* _PROBLEM STATEMENT_: From the first line through the line containing "ATOM 24 C C", transcribe the records exactly and include no other lines.

------ INPUT MATERIAL ------

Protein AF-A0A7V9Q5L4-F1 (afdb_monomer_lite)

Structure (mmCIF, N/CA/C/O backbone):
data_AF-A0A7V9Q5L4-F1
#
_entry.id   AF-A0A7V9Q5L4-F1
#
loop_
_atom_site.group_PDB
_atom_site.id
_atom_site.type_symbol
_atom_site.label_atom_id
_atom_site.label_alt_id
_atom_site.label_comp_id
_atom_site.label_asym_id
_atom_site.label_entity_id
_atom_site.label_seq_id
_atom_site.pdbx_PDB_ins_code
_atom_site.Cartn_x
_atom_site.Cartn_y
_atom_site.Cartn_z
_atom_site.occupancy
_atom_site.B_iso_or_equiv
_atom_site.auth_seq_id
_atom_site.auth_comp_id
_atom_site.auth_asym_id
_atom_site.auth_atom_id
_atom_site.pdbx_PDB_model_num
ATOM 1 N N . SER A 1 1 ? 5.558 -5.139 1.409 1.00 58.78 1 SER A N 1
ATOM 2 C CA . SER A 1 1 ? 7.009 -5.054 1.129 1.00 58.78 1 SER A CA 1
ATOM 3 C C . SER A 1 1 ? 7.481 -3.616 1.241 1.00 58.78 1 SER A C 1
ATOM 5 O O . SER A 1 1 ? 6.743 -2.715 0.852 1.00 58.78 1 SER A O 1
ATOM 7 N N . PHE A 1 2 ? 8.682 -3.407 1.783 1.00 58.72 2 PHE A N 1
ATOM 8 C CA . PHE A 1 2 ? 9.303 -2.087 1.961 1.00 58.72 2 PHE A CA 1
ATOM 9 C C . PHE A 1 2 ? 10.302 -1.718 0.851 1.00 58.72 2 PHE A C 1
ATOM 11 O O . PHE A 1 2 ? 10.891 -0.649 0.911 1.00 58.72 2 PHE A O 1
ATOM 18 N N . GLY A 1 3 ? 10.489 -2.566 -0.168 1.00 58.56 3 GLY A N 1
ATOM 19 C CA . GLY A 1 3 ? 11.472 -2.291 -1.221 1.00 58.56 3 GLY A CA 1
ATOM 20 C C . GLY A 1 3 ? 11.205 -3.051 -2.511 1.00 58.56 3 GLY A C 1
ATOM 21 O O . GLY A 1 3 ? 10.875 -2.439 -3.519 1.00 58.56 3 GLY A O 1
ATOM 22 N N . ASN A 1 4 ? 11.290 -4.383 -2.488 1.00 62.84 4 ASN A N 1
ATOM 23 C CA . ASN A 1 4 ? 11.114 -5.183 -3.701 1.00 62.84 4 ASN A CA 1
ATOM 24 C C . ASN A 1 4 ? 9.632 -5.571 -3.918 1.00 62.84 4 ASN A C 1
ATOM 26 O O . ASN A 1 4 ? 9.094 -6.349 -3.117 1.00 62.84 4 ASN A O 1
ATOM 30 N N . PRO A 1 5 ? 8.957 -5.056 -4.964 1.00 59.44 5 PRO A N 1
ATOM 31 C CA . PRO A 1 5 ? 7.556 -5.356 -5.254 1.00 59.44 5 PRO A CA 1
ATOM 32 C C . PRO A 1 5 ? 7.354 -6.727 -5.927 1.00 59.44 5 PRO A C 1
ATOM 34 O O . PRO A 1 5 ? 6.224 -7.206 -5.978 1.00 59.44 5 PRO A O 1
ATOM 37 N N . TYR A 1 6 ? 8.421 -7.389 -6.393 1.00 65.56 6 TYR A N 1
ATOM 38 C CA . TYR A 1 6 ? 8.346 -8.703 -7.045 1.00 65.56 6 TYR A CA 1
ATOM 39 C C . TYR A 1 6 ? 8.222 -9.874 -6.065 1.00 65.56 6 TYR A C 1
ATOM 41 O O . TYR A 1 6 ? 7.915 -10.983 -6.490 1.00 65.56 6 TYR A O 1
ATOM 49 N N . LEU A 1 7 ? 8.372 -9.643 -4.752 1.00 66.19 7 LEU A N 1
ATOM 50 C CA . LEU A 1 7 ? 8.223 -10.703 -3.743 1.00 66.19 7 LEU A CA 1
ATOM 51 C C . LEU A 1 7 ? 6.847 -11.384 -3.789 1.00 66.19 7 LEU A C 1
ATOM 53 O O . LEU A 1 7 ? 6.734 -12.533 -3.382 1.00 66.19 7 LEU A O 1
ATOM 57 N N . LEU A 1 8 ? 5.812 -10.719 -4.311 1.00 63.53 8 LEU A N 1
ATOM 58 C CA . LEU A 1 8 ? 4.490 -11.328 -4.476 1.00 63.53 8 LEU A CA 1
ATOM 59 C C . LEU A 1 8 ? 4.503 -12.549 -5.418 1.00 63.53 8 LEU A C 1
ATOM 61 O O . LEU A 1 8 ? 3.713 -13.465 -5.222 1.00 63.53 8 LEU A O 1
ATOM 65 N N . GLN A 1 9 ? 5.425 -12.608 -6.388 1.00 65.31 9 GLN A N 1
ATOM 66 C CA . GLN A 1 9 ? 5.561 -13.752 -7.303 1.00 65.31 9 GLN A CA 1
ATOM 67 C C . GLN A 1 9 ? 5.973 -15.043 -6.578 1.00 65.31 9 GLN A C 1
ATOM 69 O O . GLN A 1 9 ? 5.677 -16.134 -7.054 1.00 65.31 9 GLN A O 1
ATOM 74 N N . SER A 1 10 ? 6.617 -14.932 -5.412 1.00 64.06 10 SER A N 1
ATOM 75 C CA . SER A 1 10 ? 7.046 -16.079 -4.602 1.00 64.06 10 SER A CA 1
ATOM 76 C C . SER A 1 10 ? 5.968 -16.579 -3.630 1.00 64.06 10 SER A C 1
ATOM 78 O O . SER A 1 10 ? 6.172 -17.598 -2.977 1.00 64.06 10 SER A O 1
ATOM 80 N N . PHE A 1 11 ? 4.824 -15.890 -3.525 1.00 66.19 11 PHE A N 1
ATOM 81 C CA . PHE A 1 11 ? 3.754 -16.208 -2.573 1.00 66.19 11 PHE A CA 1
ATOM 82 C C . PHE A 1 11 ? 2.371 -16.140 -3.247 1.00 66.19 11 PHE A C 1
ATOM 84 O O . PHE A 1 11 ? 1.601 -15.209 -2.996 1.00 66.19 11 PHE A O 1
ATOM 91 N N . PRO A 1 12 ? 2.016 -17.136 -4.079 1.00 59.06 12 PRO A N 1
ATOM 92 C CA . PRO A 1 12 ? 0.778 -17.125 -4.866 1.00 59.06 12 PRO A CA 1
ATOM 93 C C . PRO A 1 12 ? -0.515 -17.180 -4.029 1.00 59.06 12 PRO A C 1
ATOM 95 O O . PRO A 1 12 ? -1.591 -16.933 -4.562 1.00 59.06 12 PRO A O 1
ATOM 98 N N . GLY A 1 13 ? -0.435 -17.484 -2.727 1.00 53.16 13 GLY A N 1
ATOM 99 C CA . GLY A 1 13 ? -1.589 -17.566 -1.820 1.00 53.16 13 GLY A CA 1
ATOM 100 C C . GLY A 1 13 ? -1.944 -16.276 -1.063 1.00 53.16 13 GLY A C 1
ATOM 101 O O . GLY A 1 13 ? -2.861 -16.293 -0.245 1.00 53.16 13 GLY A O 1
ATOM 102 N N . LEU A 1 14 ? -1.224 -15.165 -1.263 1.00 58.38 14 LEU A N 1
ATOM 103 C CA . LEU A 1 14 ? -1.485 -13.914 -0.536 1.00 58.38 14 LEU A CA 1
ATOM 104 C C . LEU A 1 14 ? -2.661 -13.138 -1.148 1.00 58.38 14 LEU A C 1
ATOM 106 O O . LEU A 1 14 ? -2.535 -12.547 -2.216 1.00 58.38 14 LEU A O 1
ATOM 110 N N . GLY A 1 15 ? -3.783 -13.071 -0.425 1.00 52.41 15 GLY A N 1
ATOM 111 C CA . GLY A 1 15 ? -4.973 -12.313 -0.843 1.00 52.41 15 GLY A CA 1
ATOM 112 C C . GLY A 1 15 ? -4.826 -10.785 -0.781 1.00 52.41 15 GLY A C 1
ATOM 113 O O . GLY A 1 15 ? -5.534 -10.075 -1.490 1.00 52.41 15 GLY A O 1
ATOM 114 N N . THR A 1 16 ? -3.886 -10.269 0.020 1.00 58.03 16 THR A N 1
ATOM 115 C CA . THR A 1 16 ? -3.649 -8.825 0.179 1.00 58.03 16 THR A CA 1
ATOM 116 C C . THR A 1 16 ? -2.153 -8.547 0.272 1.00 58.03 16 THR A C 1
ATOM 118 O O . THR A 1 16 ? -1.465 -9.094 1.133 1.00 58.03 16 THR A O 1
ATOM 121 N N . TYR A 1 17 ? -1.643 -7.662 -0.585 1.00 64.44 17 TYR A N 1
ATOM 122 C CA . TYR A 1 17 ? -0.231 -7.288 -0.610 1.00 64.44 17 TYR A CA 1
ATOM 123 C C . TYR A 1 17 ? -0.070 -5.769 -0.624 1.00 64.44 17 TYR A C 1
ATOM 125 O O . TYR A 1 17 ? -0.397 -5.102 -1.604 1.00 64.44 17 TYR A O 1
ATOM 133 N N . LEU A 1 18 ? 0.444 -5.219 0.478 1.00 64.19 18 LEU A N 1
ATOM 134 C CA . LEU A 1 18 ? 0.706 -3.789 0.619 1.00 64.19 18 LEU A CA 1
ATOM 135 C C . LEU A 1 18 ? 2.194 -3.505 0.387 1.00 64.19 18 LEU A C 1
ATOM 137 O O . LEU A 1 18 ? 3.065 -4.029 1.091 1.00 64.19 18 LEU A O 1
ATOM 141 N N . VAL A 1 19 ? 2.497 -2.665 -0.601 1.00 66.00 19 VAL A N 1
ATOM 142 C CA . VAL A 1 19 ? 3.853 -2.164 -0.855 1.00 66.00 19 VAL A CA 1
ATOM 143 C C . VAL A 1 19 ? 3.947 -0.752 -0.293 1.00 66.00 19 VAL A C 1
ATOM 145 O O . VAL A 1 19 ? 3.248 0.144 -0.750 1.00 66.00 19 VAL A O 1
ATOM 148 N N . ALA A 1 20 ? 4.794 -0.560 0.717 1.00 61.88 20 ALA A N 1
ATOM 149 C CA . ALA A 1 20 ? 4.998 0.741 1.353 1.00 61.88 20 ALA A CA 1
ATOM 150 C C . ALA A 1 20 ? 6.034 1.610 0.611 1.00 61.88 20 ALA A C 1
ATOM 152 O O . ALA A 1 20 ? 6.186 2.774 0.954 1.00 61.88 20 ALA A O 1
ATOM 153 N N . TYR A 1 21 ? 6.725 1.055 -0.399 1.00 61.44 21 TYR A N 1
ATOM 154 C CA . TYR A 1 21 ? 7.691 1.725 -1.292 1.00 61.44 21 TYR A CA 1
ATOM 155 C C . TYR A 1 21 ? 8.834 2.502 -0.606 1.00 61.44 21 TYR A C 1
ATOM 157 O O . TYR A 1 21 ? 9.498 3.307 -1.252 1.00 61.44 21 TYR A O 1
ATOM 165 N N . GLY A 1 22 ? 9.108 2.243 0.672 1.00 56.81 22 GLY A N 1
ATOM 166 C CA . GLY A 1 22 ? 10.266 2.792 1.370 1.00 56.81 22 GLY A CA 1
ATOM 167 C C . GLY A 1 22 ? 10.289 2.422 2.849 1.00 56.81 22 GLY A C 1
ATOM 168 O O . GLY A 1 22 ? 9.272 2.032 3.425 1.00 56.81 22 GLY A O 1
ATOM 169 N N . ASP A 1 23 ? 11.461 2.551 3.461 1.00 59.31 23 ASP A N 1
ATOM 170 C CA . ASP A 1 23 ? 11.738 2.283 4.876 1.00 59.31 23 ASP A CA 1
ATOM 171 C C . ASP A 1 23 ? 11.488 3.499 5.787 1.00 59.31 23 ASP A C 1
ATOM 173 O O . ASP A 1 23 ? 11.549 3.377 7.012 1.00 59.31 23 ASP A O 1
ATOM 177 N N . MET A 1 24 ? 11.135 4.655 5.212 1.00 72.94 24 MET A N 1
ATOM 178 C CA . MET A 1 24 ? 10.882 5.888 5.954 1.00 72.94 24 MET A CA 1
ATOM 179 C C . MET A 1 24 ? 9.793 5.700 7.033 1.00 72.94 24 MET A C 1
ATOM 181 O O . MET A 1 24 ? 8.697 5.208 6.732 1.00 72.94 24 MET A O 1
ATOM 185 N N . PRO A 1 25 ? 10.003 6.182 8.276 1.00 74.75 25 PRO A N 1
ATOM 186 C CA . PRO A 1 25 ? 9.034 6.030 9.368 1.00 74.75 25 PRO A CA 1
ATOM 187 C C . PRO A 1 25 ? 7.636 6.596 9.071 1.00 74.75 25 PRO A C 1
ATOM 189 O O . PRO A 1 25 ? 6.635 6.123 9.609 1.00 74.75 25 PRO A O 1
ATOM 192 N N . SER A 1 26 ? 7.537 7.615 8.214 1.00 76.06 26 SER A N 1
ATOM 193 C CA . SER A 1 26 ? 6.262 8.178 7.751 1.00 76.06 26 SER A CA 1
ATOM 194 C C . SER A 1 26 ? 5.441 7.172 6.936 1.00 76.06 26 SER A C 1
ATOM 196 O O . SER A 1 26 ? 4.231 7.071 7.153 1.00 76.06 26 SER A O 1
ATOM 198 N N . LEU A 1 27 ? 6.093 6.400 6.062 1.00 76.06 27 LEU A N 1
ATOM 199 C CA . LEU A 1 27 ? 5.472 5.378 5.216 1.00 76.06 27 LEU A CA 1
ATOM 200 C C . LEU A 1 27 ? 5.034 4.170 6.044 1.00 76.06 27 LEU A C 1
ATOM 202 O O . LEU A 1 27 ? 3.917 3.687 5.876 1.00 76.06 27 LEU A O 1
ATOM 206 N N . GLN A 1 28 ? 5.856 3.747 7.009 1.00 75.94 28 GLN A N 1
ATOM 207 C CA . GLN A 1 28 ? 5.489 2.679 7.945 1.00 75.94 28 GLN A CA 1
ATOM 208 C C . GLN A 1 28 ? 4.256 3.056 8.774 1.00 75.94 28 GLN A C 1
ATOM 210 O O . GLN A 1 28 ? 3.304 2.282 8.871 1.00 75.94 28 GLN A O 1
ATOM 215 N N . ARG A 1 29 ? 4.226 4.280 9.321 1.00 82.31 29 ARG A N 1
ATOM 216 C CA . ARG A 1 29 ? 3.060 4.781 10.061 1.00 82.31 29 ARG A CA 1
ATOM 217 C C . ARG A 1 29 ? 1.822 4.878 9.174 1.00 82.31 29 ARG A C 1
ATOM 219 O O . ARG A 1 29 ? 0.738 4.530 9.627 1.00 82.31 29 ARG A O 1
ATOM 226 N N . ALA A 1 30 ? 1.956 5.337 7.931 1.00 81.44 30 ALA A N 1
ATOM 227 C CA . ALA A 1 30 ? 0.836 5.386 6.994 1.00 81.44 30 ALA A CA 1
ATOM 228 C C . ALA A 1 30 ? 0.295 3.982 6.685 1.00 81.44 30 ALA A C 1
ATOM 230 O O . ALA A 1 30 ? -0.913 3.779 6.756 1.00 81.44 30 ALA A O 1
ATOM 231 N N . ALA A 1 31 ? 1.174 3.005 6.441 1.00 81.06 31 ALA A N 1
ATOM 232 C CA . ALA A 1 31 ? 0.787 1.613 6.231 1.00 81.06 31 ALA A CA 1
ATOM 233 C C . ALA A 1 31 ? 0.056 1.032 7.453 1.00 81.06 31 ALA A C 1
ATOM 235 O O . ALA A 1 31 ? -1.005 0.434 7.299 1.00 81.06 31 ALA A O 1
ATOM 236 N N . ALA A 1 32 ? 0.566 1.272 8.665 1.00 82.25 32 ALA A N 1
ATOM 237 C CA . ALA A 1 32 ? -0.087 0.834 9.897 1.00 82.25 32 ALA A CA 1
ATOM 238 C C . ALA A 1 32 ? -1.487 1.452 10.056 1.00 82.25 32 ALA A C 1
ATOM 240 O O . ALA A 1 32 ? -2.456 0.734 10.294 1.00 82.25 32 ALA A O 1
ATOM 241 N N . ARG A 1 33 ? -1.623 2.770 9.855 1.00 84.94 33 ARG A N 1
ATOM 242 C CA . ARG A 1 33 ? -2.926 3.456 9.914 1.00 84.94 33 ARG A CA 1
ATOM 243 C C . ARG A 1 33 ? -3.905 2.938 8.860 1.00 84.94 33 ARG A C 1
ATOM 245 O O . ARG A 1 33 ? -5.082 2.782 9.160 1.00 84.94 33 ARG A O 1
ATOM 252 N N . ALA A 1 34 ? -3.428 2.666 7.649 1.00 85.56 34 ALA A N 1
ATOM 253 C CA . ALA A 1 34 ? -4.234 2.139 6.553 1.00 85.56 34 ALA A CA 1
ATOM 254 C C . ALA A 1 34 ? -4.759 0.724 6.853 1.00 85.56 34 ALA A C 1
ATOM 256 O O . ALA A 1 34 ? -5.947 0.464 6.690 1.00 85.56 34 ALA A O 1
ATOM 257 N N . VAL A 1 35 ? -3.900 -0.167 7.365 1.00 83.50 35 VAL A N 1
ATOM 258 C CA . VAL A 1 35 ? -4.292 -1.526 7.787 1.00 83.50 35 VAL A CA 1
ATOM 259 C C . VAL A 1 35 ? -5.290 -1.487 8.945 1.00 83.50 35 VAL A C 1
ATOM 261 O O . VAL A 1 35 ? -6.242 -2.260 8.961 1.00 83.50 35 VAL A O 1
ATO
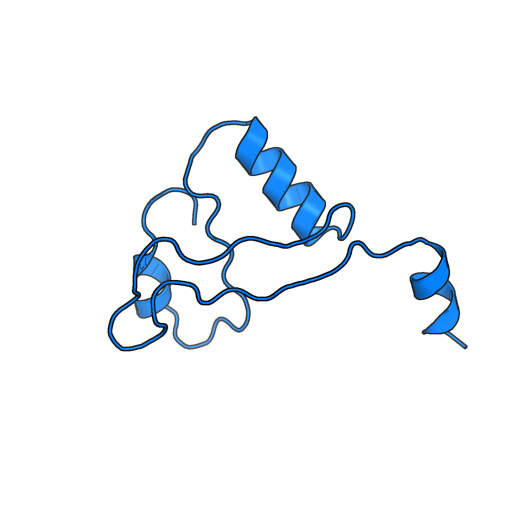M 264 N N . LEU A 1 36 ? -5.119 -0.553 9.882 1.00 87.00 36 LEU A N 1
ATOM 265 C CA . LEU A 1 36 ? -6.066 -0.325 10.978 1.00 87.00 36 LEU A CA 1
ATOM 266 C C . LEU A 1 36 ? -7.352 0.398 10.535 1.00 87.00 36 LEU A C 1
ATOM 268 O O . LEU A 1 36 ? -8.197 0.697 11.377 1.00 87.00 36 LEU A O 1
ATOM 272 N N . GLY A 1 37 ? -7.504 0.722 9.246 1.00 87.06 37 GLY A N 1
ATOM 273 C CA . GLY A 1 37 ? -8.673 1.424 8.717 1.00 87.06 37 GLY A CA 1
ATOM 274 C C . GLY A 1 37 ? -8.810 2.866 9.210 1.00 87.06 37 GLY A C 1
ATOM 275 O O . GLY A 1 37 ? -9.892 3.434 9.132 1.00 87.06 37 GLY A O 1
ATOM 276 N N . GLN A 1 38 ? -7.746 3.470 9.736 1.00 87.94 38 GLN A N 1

------

* _WRITTEN REPLY_:
Protein AF-A0A7V9Q5L4-F1 (afdb_monomer_lite)

Structure (mmCIF, N/CA/C/O backbone):
data_AF-A0A7V9Q5L4-F1
#
_entry.id   AF-A0A7V9Q5L4-F1
#
loop_
_atom_site.group_PDB
_atom_site.id
_atom_site.type_symbol
_atom_site.label_atom_id
_atom_site.label_alt_id
_atom_site.label_comp_id
_atom_site.label_asym_id
_atom_site.label_entity_id
_atom_site.label_seq_id
_atom_site.pdbx_PDB_ins_code
_atom_site.Cartn_x
_atom_site.Cartn_y
_atom_site.Cartn_z
_atom_site.occupancy
_atom_site.B_iso_or_equiv
_atom_site.auth_seq_id
_atom_site.auth_comp_id
_atom_site.auth_asym_id
_atom_site.auth_atom_id
_atom_site.pdbx_PDB_model_num
ATOM 1 N N . SER A 1 1 ? 5.558 -5.139 1.409 1.00 58.78 1 SER A N 1
ATOM 2 C CA . SER A 1 1 ? 7.009 -5.054 1.129 1.00 58.78 1 SER A CA 1
ATOM 3 C C . SER A 1 1 ? 7.481 -3.616 1.241 1.00 58.78 1 SER A C 1
ATOM 5 O O . SER A 1 1 ? 6.743 -2.715 0.852 1.00 58.78 1 SER A O 1
ATOM 7 N N . PHE A 1 2 ? 8.682 -3.407 1.783 1.00 58.72 2 PHE A N 1
ATOM 8 C CA . PHE A 1 2 ? 9.303 -2.087 1.961 1.00 58.72 2 PHE A CA 1
ATOM 9 C C . PHE A 1 2 ? 10.302 -1.718 0.851 1.00 58.72 2 PHE A C 1
ATOM 11 O O . PHE A 1 2 ? 10.891 -0.649 0.911 1.00 58.72 2 PHE A O 1
ATOM 18 N N . GLY A 1 3 ? 10.489 -2.566 -0.168 1.00 58.56 3 GLY A N 1
ATOM 19 C CA . GLY A 1 3 ? 11.472 -2.291 -1.221 1.00 58.56 3 GLY A CA 1
ATOM 20 C C . GLY A 1 3 ? 11.205 -3.051 -2.511 1.00 58.56 3 GLY A C 1
ATOM 21 O O . GLY A 1 3 ? 10.875 -2.439 -3.519 1.00 58.56 3 GLY A O 1
ATOM 22 N N . ASN A 1 4 ? 11.290 -4.383 -2.488 1.00 62.84 4 ASN A N 1
ATOM 23 C CA . ASN A 1 4 ? 11.114 -5.183 -3.701 1.00 62.84 4 ASN A CA 1
ATOM 24 C C . ASN A 1 4 ? 9.632 -5.571 -3.918 1.00 62.84 4 ASN A C 1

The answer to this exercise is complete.